Leslie was made an imperial chamberlain by Ferdinand II in 1634. His military rank was increased to a lieutenant field marshal and head of the bodyguard for the King of Hungary, and he was given command of two regiments. Just after his promotions, in the summer of 1634 he took part in the successful siege on Regensburg. In September 1634 he fought at the imperial victory at the Battle of Nordlingen. In the months leading up to the Peace of Prague, Leslie was in Rathenow in Brandenburg. Historian David Worthington claims that of all the assassins of Wallenstein, Leslie was rewarded the most and ultimately his career grew the most out of that event.

In September 1636, Leslie and the imperialists were defeated by the Swedes at the Battle of Wittstock. In 1637, Leslie wrote to the dying Ferdinand II, making his argument that he had Habsburg blood dating back over half of a century. After Ferdinand II's death, Ferdinand III approved the request and ennobled Leslie as an Imperial Count. This new title brought with it a new lifestyle, new political respect and more diplomatic opportunities. Leslie served as a Stuart-Habsburg intermediary at the Ratisbon Electoral meeting (1636–43), Imperial envoy to the Spanish Netherlands (1639), diplomatic trips to the Caroline Court in Spain, delegate in Regensburg (1640), and ambassador to Naples in 1645. In 1645, Leslie, then Imperial Ambassador to Naples, roamed the Italian Peninsula in an attempt to garner funds to fight the war. He is reported to have given Pope Innocent X a solid silver writing table. The trip yielded little money and few troops.
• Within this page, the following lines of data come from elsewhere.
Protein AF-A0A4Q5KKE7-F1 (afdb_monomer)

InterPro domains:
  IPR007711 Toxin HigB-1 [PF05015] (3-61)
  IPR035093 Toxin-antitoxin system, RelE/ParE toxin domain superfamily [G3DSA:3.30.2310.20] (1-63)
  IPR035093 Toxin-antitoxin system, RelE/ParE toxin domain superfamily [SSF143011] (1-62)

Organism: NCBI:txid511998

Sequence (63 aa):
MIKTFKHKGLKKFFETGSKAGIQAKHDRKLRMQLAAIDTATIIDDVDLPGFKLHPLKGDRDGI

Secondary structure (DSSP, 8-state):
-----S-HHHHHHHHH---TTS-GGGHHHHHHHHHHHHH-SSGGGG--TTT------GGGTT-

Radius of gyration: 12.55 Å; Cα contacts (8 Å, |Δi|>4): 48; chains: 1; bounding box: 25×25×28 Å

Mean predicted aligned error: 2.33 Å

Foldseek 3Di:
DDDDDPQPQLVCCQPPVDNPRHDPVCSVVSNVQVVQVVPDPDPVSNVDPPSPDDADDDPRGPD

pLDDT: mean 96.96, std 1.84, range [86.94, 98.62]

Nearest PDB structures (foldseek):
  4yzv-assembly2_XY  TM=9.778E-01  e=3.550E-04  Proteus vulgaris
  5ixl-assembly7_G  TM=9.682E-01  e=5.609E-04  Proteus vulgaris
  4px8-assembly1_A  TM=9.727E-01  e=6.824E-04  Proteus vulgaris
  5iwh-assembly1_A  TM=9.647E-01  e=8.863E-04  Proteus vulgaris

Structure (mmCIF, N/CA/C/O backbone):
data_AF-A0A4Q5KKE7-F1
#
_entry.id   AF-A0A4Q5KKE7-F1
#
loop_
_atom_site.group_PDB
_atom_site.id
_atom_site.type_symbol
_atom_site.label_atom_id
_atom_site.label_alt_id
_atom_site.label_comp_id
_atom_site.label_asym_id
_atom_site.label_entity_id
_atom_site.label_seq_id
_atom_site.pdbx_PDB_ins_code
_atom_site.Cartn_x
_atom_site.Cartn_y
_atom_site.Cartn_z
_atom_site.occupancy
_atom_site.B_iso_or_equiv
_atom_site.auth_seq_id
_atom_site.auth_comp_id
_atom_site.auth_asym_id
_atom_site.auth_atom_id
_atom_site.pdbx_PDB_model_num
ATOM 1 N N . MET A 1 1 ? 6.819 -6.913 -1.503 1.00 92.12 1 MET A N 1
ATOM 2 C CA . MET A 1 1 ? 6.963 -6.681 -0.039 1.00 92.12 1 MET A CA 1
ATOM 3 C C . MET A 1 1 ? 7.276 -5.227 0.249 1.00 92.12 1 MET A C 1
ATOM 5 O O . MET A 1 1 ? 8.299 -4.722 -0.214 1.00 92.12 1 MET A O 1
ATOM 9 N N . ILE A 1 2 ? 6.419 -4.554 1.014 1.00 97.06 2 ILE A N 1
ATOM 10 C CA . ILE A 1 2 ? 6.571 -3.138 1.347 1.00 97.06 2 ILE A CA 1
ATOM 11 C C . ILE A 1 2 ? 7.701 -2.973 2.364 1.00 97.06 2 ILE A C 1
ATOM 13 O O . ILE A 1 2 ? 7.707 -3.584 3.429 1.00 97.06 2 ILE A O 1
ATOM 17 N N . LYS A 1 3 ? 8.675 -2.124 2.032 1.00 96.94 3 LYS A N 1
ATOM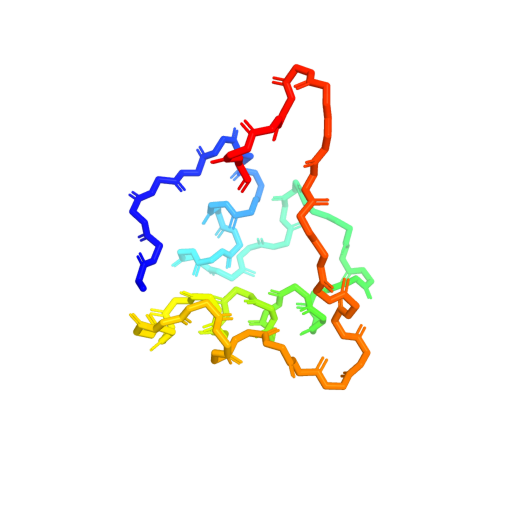 18 C CA . LYS A 1 3 ? 9.860 -1.889 2.872 1.00 96.94 3 LYS A CA 1
ATOM 19 C C . LYS A 1 3 ? 9.741 -0.641 3.730 1.00 96.94 3 LYS A C 1
ATOM 21 O O . LYS A 1 3 ? 10.183 -0.625 4.873 1.00 96.94 3 LYS A O 1
ATOM 26 N N . THR A 1 4 ? 9.173 0.422 3.174 1.00 97.81 4 THR A N 1
ATOM 27 C CA . THR A 1 4 ? 9.098 1.729 3.824 1.00 97.81 4 THR A CA 1
ATOM 28 C C . THR A 1 4 ? 7.775 2.409 3.496 1.00 97.81 4 THR A C 1
ATOM 30 O O . THR A 1 4 ? 7.110 2.092 2.512 1.00 97.81 4 THR A O 1
ATOM 33 N N . PHE A 1 5 ? 7.385 3.366 4.338 1.00 98.38 5 PHE A N 1
ATOM 34 C CA . PHE A 1 5 ? 6.170 4.151 4.157 1.00 98.38 5 PHE A CA 1
ATOM 35 C C . PHE A 1 5 ? 6.478 5.635 4.321 1.00 98.38 5 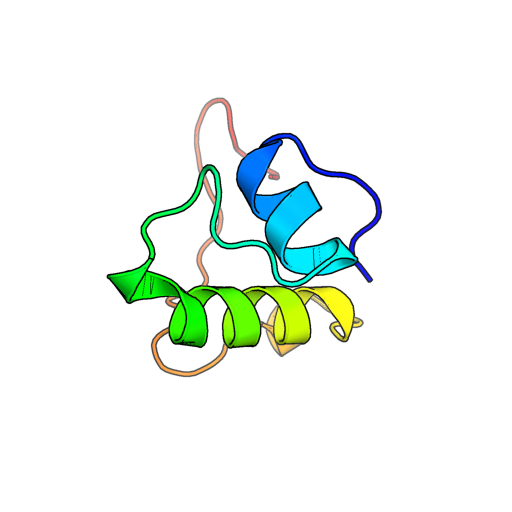PHE A C 1
ATOM 37 O O . PHE A 1 5 ? 6.909 6.069 5.388 1.00 98.38 5 PHE A O 1
ATOM 44 N N . LYS A 1 6 ? 6.154 6.436 3.301 1.00 97.75 6 LYS A N 1
ATOM 45 C CA . LYS A 1 6 ? 6.120 7.903 3.424 1.00 97.75 6 LYS A CA 1
ATOM 46 C C . LYS A 1 6 ? 4.917 8.374 4.254 1.00 97.75 6 LYS A C 1
ATOM 48 O O . LYS A 1 6 ? 5.006 9.341 5.003 1.00 97.75 6 LYS A O 1
ATOM 53 N N . HIS A 1 7 ? 3.779 7.685 4.136 1.00 98.31 7 HIS A N 1
ATOM 54 C CA . HIS A 1 7 ? 2.521 8.075 4.774 1.00 98.31 7 HIS A CA 1
ATOM 55 C C . HIS A 1 7 ? 2.296 7.334 6.103 1.00 98.31 7 HIS A C 1
ATOM 57 O O . HIS A 1 7 ? 1.977 6.143 6.115 1.00 98.31 7 HIS A O 1
ATOM 63 N N . LYS A 1 8 ? 2.363 8.052 7.234 1.00 98.31 8 LYS A N 1
ATOM 64 C CA . LYS A 1 8 ? 2.245 7.470 8.591 1.00 98.31 8 LYS A CA 1
ATOM 65 C C . LYS A 1 8 ? 0.925 6.717 8.830 1.00 98.31 8 LYS A C 1
ATOM 67 O O . LYS A 1 8 ? 0.934 5.658 9.445 1.00 98.31 8 LYS A O 1
ATOM 72 N N . GLY A 1 9 ? -0.196 7.224 8.306 1.00 98.38 9 GLY A N 1
ATOM 73 C CA . GLY A 1 9 ? -1.502 6.558 8.423 1.00 98.38 9 GLY A CA 1
ATOM 74 C C . GLY A 1 9 ? -1.591 5.216 7.685 1.00 98.38 9 GLY A C 1
ATOM 75 O O . GLY A 1 9 ? -2.149 4.267 8.223 1.00 98.38 9 GLY A O 1
ATOM 76 N N . LEU A 1 10 ? -0.981 5.098 6.495 1.00 98.56 10 LEU A N 1
ATOM 77 C CA . LEU A 1 10 ? -0.953 3.843 5.741 1.00 98.56 10 LEU A CA 1
ATOM 78 C C . LEU A 1 10 ? -0.057 2.820 6.432 1.00 98.56 10 LEU A C 1
ATOM 80 O O . LEU A 1 10 ? -0.461 1.671 6.551 1.00 9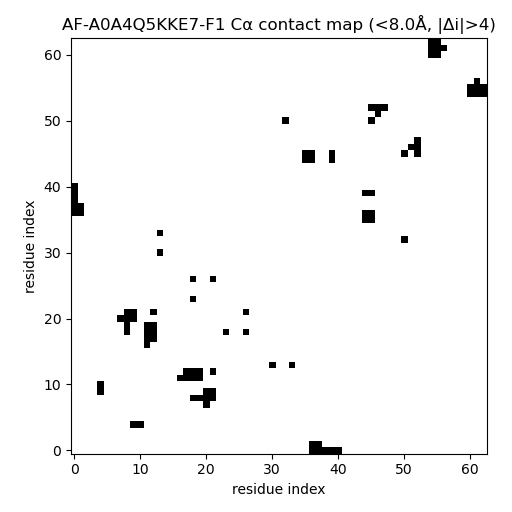8.56 10 LEU A O 1
ATOM 84 N N . LYS A 1 11 ? 1.096 3.259 6.959 1.00 98.56 11 LYS A N 1
ATOM 85 C CA . LYS A 1 11 ? 1.965 2.421 7.793 1.00 98.56 11 LYS A CA 1
ATOM 86 C C . LYS A 1 11 ? 1.186 1.827 8.969 1.00 98.56 11 LYS A C 1
ATOM 88 O O . LYS A 1 11 ? 1.116 0.615 9.118 1.00 98.56 11 LYS A O 1
ATOM 93 N N . LYS A 1 12 ? 0.525 2.684 9.757 1.00 98.38 12 LYS A N 1
ATOM 94 C CA . LYS A 1 12 ? -0.257 2.255 10.925 1.00 98.38 12 LYS A CA 1
ATOM 95 C C . LYS A 1 12 ? -1.390 1.303 10.532 1.00 98.38 12 LYS A C 1
ATOM 97 O O . LYS A 1 12 ? -1.618 0.308 11.218 1.00 98.38 12 LYS A O 1
ATOM 102 N N . PHE A 1 13 ? -2.085 1.593 9.434 1.00 98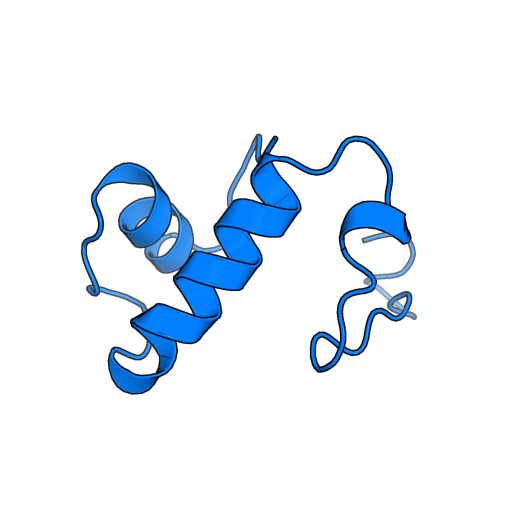.62 13 PHE A N 1
ATOM 103 C CA . PHE A 1 13 ? -3.156 0.740 8.928 1.00 98.62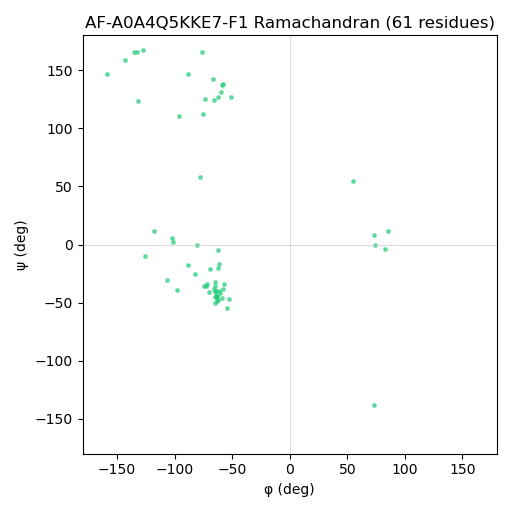 13 PHE A CA 1
ATOM 104 C C . PHE A 1 13 ? -2.649 -0.630 8.461 1.00 98.62 13 PHE A C 1
ATOM 106 O O . PHE A 1 13 ? -3.293 -1.636 8.753 1.00 98.62 13 PHE A O 1
ATOM 113 N N . PHE A 1 14 ? -1.497 -0.676 7.790 1.00 98.44 14 PHE A N 1
ATOM 114 C CA . PHE A 1 14 ? -0.849 -1.911 7.353 1.00 98.44 14 PHE A CA 1
ATOM 115 C C . PHE A 1 14 ? -0.400 -2.769 8.542 1.00 98.44 14 PHE A C 1
ATOM 117 O O . PHE A 1 14 ? -0.768 -3.934 8.626 1.00 98.44 14 PHE A O 1
ATOM 124 N N . GLU A 1 15 ? 0.319 -2.173 9.495 1.00 97.56 15 GLU A N 1
ATOM 125 C CA . GLU A 1 15 ? 0.938 -2.891 10.618 1.00 97.56 15 GLU A CA 1
ATOM 126 C C . GLU A 1 15 ? -0.069 -3.336 11.688 1.00 97.56 15 GLU A C 1
ATOM 128 O O . GLU A 1 15 ? 0.100 -4.384 12.300 1.00 97.56 15 GLU A O 1
ATOM 133 N N . THR A 1 16 ? -1.111 -2.537 11.947 1.00 97.88 16 THR A N 1
ATOM 134 C CA . THR A 1 16 ? -2.010 -2.751 13.105 1.00 97.88 16 THR A CA 1
ATOM 135 C C . THR A 1 16 ? -3.487 -2.855 12.743 1.00 97.88 16 THR A C 1
ATOM 137 O O . THR A 1 16 ? -4.321 -3.125 13.602 1.00 97.88 16 THR A O 1
ATOM 140 N N . GLY A 1 17 ? -3.858 -2.556 11.497 1.00 97.25 17 GLY A N 1
ATOM 141 C CA . GLY A 1 17 ? -5.258 -2.417 11.094 1.00 97.25 17 GLY A CA 1
ATOM 142 C C . GLY A 1 17 ? -5.948 -1.134 11.573 1.00 97.25 17 GLY A C 1
ATOM 143 O O . GLY A 1 17 ? -7.113 -0.916 11.232 1.00 97.25 17 GLY A O 1
ATOM 144 N N . SER A 1 18 ? -5.262 -0.257 12.316 1.00 98.19 18 SER A N 1
ATOM 145 C CA . SER A 1 18 ? -5.837 1.005 12.790 1.00 98.19 18 SER A CA 1
ATOM 146 C C . SER A 1 18 ? -6.226 1.923 11.629 1.00 98.19 18 SER A C 1
ATOM 148 O O . SER A 1 18 ? -5.396 2.270 10.794 1.00 98.19 18 SER A O 1
ATOM 150 N N . LYS A 1 19 ? -7.480 2.387 11.614 1.00 98.31 19 LYS A N 1
ATOM 151 C CA . LYS A 1 19 ? -7.990 3.329 10.598 1.00 98.31 19 LYS A CA 1
ATOM 152 C C . LYS A 1 19 ? -7.612 4.793 10.882 1.00 98.31 19 LYS A C 1
ATOM 154 O O . LYS A 1 19 ? -7.981 5.685 10.123 1.00 98.31 19 LYS A O 1
ATOM 159 N N . ALA A 1 20 ? -6.891 5.061 11.974 1.00 97.75 20 ALA A N 1
ATOM 160 C CA . ALA A 1 20 ? -6.449 6.407 12.320 1.00 97.75 20 ALA A CA 1
ATOM 161 C C . ALA A 1 20 ? -5.444 6.930 11.279 1.00 97.75 20 ALA A C 1
ATOM 163 O O . ALA A 1 20 ? -4.407 6.311 11.040 1.00 97.75 20 ALA A O 1
ATOM 164 N N . GLY A 1 21 ? -5.736 8.089 10.684 1.00 97.31 21 GLY A N 1
ATOM 165 C CA . GLY A 1 21 ? -4.883 8.704 9.664 1.00 97.31 21 GLY A CA 1
ATOM 166 C C . GLY A 1 21 ? -5.124 8.203 8.238 1.00 97.31 21 GLY A C 1
ATOM 167 O O . GLY A 1 21 ? -4.323 8.507 7.362 1.00 97.31 21 GLY A O 1
ATOM 168 N N . ILE A 1 22 ? -6.205 7.462 7.982 1.00 98.38 22 ILE A N 1
ATOM 169 C CA . ILE A 1 22 ? -6.710 7.174 6.632 1.00 98.38 22 ILE A CA 1
ATOM 170 C C . ILE A 1 22 ? -8.194 7.541 6.544 1.00 98.38 22 ILE A C 1
ATOM 172 O O . ILE A 1 22 ? -8.865 7.744 7.556 1.00 98.38 22 ILE A O 1
ATOM 176 N N . GLN A 1 23 ? -8.739 7.588 5.330 1.00 98.31 23 GLN A N 1
ATOM 177 C CA . GLN A 1 23 ? -10.186 7.684 5.160 1.00 98.31 23 GLN A CA 1
ATOM 178 C C . GLN A 1 23 ? -10.820 6.321 5.451 1.00 98.31 23 GLN A C 1
ATOM 180 O O . GLN A 1 23 ? -10.640 5.380 4.681 1.00 98.31 23 GLN A O 1
ATOM 185 N N . ALA A 1 24 ? -11.585 6.219 6.541 1.00 97.31 24 ALA A N 1
ATOM 186 C CA . ALA A 1 24 ? -12.175 4.955 6.993 1.00 97.31 24 ALA A CA 1
ATOM 187 C C . ALA A 1 24 ? -13.056 4.275 5.930 1.00 97.31 24 ALA A C 1
ATOM 189 O O . ALA A 1 24 ? -13.035 3.055 5.822 1.00 97.31 24 ALA A O 1
ATOM 190 N N . LYS A 1 25 ? -13.753 5.056 5.091 1.00 98.25 25 LYS A N 1
ATOM 191 C CA . LYS A 1 25 ? -14.555 4.553 3.958 1.00 98.25 25 LYS A CA 1
ATOM 192 C C . LYS A 1 25 ? -13.745 3.805 2.887 1.00 98.25 25 LYS A C 1
ATOM 194 O O . LYS A 1 25 ? -14.326 3.133 2.045 1.00 98.25 25 LYS A O 1
ATOM 199 N N . HIS A 1 26 ? -12.420 3.959 2.870 1.00 97.75 26 HIS A N 1
ATOM 200 C CA . HIS A 1 26 ? -11.528 3.312 1.906 1.00 97.75 26 HIS A CA 1
ATOM 201 C C . HIS A 1 26 ? -10.784 2.108 2.493 1.00 97.75 26 HIS A C 1
ATOM 203 O O . HIS A 1 26 ? -9.925 1.553 1.812 1.00 97.75 26 HIS A O 1
ATOM 209 N N . ASP A 1 27 ? -11.078 1.694 3.726 1.00 97.81 27 ASP A N 1
ATOM 210 C CA . ASP A 1 27 ? -10.330 0.650 4.431 1.00 97.81 27 ASP A CA 1
ATOM 211 C C . ASP A 1 27 ? -10.188 -0.651 3.625 1.00 97.81 27 ASP A C 1
ATOM 213 O O . ASP A 1 27 ? -9.078 -1.162 3.473 1.00 97.81 27 ASP A O 1
ATOM 217 N N . ARG A 1 28 ? -11.277 -1.153 3.038 1.00 97.31 28 ARG A N 1
ATOM 218 C CA . ARG A 1 28 ? -11.277 -2.375 2.231 1.00 97.31 28 ARG A CA 1
ATOM 219 C C . ARG A 1 28 ? -10.411 -2.211 0.98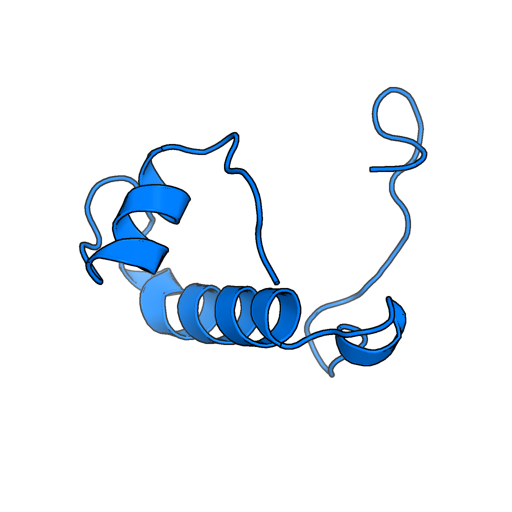7 1.00 97.31 28 ARG A C 1
ATOM 221 O O . ARG A 1 28 ? -9.602 -3.085 0.691 1.00 97.31 28 ARG A O 1
ATOM 228 N N . LYS A 1 29 ? -10.545 -1.082 0.284 1.00 97.12 29 LYS A N 1
ATOM 229 C CA . LYS A 1 29 ? -9.757 -0.790 -0.921 1.00 97.12 29 LYS A CA 1
ATOM 230 C C . LYS A 1 29 ? -8.267 -0.694 -0.597 1.00 97.12 29 LYS A C 1
ATOM 232 O O . LYS A 1 29 ? -7.465 -1.351 -1.250 1.00 97.12 29 LYS A O 1
ATOM 237 N N . LEU A 1 30 ? -7.913 0.067 0.438 1.00 98.00 30 LEU A N 1
ATOM 238 C CA . LEU A 1 30 ? -6.528 0.230 0.879 1.00 98.00 30 LEU A CA 1
ATOM 239 C C . LEU A 1 30 ? -5.922 -1.099 1.325 1.00 98.00 30 LEU A C 1
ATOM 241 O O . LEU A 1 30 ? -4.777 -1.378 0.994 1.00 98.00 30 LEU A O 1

== Latter years, Ottoman diplomacy, and death: 1650–1667 ==
Leslie was made a Field Marshal and the Governor of the Croatian-Slavonian Military Frontier in 1650, an appointment that drew his attention to the Southern reaches of the Holy Roman Empire. During this period, there is evidence that his lifestyle became more relaxed. In the 1650s, Leslie renovated his castles, Nové Město nad Metují in the Kingdom of Bohemia and Ptuj in Slovenia. He also continued a passion of his, collecting and commissioning works of art, especially portraits. He commissioned portraits for Ferdinand II, Ferdinand III, Leopold I and most of their families.

In 1657, he was made Vice-President of the Imperial War Council. He had been an adviser to the Imperial Privy Council for some years. In 1663, he willed his estates and titles to his nephew, James Leslie. In 1665, Walter was made a Knight in the Order of the Golden Fleece. Shortly after that, he embarked on his last diplomatic journey as Imperial Ambassador to Constantinople, a trip that lasted from 1665 until 1666. In Istanbul, he moved along peace treaty talks with Sultan Mehmed IV.

Upon his return in 1666, Leslie's health was failing. He died on 3 March 1667 and was buried in the Scottish Benedictine Abbey in Vienna. Leslie had commissioned the renovation of this very same church years earlier.